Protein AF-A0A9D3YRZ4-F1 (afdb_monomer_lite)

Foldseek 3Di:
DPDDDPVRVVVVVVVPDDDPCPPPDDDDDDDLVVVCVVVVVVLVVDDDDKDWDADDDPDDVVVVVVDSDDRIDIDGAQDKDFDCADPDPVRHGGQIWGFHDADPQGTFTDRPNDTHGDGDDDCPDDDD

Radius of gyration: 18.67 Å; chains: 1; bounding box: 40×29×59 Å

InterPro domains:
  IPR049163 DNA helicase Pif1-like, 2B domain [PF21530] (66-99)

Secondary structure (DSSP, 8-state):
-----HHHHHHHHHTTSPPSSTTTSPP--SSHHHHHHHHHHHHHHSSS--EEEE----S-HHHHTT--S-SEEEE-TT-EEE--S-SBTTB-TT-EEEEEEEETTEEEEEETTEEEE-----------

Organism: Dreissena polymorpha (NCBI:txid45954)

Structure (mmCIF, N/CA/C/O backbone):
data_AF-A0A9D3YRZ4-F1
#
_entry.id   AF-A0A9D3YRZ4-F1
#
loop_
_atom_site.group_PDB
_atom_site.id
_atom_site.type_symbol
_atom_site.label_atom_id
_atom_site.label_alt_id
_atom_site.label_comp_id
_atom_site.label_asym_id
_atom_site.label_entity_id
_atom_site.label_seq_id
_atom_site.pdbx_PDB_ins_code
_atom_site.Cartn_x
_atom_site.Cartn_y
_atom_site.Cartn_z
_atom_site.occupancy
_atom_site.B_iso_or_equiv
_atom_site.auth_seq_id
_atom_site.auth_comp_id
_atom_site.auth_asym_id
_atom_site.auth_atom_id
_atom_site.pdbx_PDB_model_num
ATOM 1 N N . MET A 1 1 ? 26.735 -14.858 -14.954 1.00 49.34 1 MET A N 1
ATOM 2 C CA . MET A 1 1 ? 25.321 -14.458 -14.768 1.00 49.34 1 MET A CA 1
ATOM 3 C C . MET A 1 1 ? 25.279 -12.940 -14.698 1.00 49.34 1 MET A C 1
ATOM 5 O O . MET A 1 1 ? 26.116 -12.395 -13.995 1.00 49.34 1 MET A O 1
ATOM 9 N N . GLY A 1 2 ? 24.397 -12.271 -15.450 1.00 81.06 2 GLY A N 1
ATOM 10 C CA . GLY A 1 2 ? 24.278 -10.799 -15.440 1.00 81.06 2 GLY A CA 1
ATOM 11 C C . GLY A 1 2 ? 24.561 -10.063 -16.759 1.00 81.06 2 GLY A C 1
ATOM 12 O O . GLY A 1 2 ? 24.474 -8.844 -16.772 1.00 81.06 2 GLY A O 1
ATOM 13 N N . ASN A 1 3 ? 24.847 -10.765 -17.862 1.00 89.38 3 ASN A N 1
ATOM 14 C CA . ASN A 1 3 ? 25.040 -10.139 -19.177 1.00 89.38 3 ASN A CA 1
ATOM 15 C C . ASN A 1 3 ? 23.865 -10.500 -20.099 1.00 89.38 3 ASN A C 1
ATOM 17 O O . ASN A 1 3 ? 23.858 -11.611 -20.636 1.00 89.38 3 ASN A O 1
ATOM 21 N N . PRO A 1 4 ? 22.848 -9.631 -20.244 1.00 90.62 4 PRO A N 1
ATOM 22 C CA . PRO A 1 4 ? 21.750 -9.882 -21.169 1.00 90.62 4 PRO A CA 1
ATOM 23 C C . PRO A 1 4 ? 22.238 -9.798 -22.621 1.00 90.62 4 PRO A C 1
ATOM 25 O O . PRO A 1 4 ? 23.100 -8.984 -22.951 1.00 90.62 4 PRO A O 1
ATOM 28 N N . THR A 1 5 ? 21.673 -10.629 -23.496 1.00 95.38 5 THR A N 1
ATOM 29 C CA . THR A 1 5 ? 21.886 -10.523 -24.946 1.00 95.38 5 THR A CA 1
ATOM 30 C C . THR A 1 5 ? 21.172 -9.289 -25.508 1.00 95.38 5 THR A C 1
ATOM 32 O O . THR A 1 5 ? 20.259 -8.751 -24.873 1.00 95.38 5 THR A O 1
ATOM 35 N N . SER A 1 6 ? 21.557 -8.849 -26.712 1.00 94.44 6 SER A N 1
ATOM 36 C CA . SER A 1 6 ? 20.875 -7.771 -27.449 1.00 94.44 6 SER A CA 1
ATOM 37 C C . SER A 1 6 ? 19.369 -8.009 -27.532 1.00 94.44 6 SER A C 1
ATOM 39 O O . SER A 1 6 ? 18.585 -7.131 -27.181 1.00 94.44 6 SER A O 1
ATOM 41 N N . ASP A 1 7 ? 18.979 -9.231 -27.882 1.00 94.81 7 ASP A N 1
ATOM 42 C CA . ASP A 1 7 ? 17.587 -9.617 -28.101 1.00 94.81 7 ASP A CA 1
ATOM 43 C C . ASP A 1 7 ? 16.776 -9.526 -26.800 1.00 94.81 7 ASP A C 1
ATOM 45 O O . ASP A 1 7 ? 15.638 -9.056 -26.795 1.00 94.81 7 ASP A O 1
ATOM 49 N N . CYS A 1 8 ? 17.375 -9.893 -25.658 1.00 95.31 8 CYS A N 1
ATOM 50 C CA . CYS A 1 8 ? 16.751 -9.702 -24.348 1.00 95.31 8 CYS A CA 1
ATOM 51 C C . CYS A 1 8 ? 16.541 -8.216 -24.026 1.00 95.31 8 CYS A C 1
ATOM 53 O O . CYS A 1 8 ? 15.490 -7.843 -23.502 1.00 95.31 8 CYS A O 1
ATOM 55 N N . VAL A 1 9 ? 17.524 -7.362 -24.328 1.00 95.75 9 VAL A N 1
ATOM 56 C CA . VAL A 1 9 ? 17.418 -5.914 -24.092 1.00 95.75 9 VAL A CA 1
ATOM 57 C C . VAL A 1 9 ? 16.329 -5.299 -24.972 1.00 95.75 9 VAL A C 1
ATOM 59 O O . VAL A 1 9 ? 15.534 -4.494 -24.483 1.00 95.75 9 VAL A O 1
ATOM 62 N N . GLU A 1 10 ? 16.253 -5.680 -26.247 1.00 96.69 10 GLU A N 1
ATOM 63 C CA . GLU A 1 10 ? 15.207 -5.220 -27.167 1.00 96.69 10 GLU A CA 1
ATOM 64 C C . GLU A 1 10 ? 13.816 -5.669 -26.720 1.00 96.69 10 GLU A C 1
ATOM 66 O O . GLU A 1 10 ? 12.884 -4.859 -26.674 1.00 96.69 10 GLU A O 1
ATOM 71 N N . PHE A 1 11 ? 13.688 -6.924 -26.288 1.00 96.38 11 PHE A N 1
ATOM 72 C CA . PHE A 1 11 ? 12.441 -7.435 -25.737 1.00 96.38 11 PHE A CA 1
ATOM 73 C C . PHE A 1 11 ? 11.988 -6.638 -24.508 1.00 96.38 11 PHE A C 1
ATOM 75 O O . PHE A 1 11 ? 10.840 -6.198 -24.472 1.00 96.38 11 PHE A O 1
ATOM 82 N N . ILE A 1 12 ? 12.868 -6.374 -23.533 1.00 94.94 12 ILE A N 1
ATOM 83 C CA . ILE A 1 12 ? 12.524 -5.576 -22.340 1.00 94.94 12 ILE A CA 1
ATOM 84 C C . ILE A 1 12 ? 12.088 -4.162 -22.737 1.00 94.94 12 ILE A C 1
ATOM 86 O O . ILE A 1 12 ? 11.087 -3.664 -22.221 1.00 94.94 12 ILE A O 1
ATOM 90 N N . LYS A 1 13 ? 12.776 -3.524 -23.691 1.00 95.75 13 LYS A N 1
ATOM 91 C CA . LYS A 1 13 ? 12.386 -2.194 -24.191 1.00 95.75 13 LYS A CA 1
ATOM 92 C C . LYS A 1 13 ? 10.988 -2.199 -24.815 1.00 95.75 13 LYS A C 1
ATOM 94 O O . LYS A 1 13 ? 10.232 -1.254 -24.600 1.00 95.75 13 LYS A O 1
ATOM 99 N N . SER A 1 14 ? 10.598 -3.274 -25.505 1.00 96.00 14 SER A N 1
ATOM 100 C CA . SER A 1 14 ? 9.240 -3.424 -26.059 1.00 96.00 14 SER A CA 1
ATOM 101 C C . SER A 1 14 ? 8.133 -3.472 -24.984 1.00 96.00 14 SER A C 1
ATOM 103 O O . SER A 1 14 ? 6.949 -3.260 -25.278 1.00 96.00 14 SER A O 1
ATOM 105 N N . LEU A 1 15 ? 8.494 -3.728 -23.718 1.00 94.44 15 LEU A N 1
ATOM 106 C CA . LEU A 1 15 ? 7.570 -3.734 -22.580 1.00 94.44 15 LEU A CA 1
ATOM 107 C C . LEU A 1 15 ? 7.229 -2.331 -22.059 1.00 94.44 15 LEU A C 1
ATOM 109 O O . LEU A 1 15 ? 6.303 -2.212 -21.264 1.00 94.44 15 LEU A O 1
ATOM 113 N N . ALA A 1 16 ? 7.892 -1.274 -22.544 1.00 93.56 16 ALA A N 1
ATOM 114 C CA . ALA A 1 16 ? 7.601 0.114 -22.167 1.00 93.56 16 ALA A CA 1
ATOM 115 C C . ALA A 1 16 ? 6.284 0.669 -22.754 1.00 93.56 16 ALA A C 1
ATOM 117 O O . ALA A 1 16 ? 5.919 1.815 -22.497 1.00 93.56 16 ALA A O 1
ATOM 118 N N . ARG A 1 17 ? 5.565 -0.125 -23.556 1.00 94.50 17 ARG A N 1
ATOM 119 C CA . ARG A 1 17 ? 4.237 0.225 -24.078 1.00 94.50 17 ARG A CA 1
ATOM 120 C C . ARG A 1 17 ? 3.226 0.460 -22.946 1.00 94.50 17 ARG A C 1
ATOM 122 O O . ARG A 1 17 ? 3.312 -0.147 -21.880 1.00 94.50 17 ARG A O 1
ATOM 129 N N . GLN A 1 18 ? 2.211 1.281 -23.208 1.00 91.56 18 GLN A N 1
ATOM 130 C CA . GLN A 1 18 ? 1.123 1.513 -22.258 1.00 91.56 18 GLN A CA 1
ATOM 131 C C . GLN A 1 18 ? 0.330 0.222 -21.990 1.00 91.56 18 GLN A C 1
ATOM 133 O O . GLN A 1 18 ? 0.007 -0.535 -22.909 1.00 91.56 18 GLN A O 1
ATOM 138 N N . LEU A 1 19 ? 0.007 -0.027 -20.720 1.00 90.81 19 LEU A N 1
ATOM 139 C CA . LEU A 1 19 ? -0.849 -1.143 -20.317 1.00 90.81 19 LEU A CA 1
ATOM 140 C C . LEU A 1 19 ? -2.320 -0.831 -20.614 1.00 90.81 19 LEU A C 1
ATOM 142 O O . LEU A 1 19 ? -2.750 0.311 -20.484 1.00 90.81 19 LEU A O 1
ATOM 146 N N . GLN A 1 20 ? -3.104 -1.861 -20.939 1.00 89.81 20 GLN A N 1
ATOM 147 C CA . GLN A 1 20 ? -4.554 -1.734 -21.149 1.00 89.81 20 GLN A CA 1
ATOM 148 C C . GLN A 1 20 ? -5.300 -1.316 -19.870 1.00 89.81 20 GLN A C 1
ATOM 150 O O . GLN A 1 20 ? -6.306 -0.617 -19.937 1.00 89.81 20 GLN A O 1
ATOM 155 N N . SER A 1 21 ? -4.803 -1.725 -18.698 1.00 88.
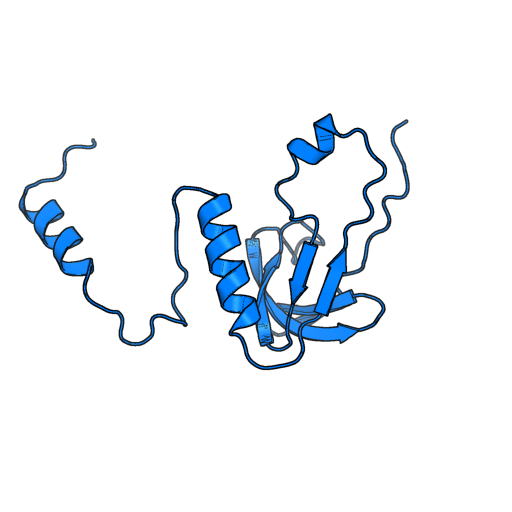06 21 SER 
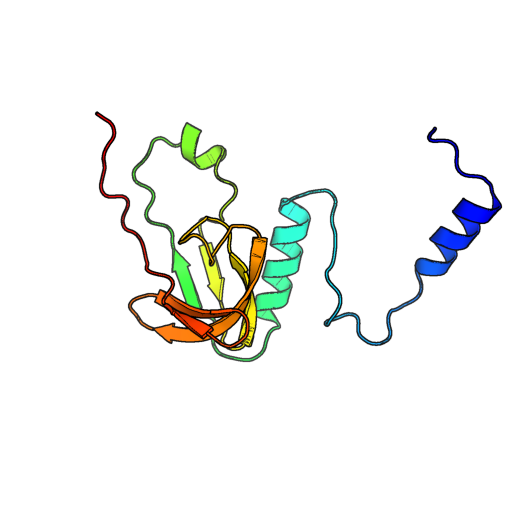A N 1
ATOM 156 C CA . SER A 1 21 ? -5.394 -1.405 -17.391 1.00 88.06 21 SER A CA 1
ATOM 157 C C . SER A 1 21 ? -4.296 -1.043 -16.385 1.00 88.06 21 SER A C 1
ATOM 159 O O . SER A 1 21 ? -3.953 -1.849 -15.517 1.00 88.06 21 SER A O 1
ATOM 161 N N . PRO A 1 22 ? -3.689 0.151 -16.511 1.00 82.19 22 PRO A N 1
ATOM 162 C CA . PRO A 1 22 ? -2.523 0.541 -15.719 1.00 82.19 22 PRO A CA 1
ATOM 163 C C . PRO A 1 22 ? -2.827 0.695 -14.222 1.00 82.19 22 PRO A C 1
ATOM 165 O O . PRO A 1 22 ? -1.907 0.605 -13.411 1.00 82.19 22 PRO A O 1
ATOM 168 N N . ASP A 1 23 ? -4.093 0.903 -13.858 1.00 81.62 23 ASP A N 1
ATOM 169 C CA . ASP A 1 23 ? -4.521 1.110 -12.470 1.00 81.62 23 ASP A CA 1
:::
Starting at the line that has "ATOM 22 C CA" in the records above, restate word for word every line until the one that has "ATOM 39 O O", and include that one as well.

ANSWER TO THIS PROBLEM.
ATOM 22 C CA . PRO A 1 4 ? 21.750 -9.882 -21.169 1.00 90.62 4 PRO A CA 1
ATOM 23 C C . PRO A 1 4 ? 22.238 -9.798 -22.621 1.00 90.62 4 PRO A C 1
ATOM 25 O O . PRO A 1 4 ? 23.100 -8.984 -22.951 1.00 90.62 4 PRO A O 1
ATOM 28 N N . THR A 1 5 ? 21.673 -10.629 -23.496 1.00 95.38 5 THR A N 1
ATOM 29 C CA . THR A 1 5 ? 21.886 -10.523 -24.946 1.00 95.38 5 THR A CA 1
ATOM 30 C C . THR A 1 5 ? 21.172 -9.289 -25.508 1.00 95.38 5 THR A C 1
ATOM 32 O O . THR A 1 5 ? 20.259 -8.751 -24.873 1.00 95.38 5 THR A O 1
ATOM 35 N N . SER A 1 6 ? 21.557 -8.849 -26.712 1.00 94.44 6 SER A N 1
ATOM 36 C CA . SER A 1 6 ? 20.875 -7.771 -27.449 1.00 94.44 6 SER A CA 1
ATOM 37 C C . SER A 1 6 ? 19.369 -8.009 -27.532 1.00 94.44 6 SER A C 1
ATOM 39 O O . SER A 1 6 ? 18.585 -7.131 -27.181 1.00 94.44 6 SER A O 1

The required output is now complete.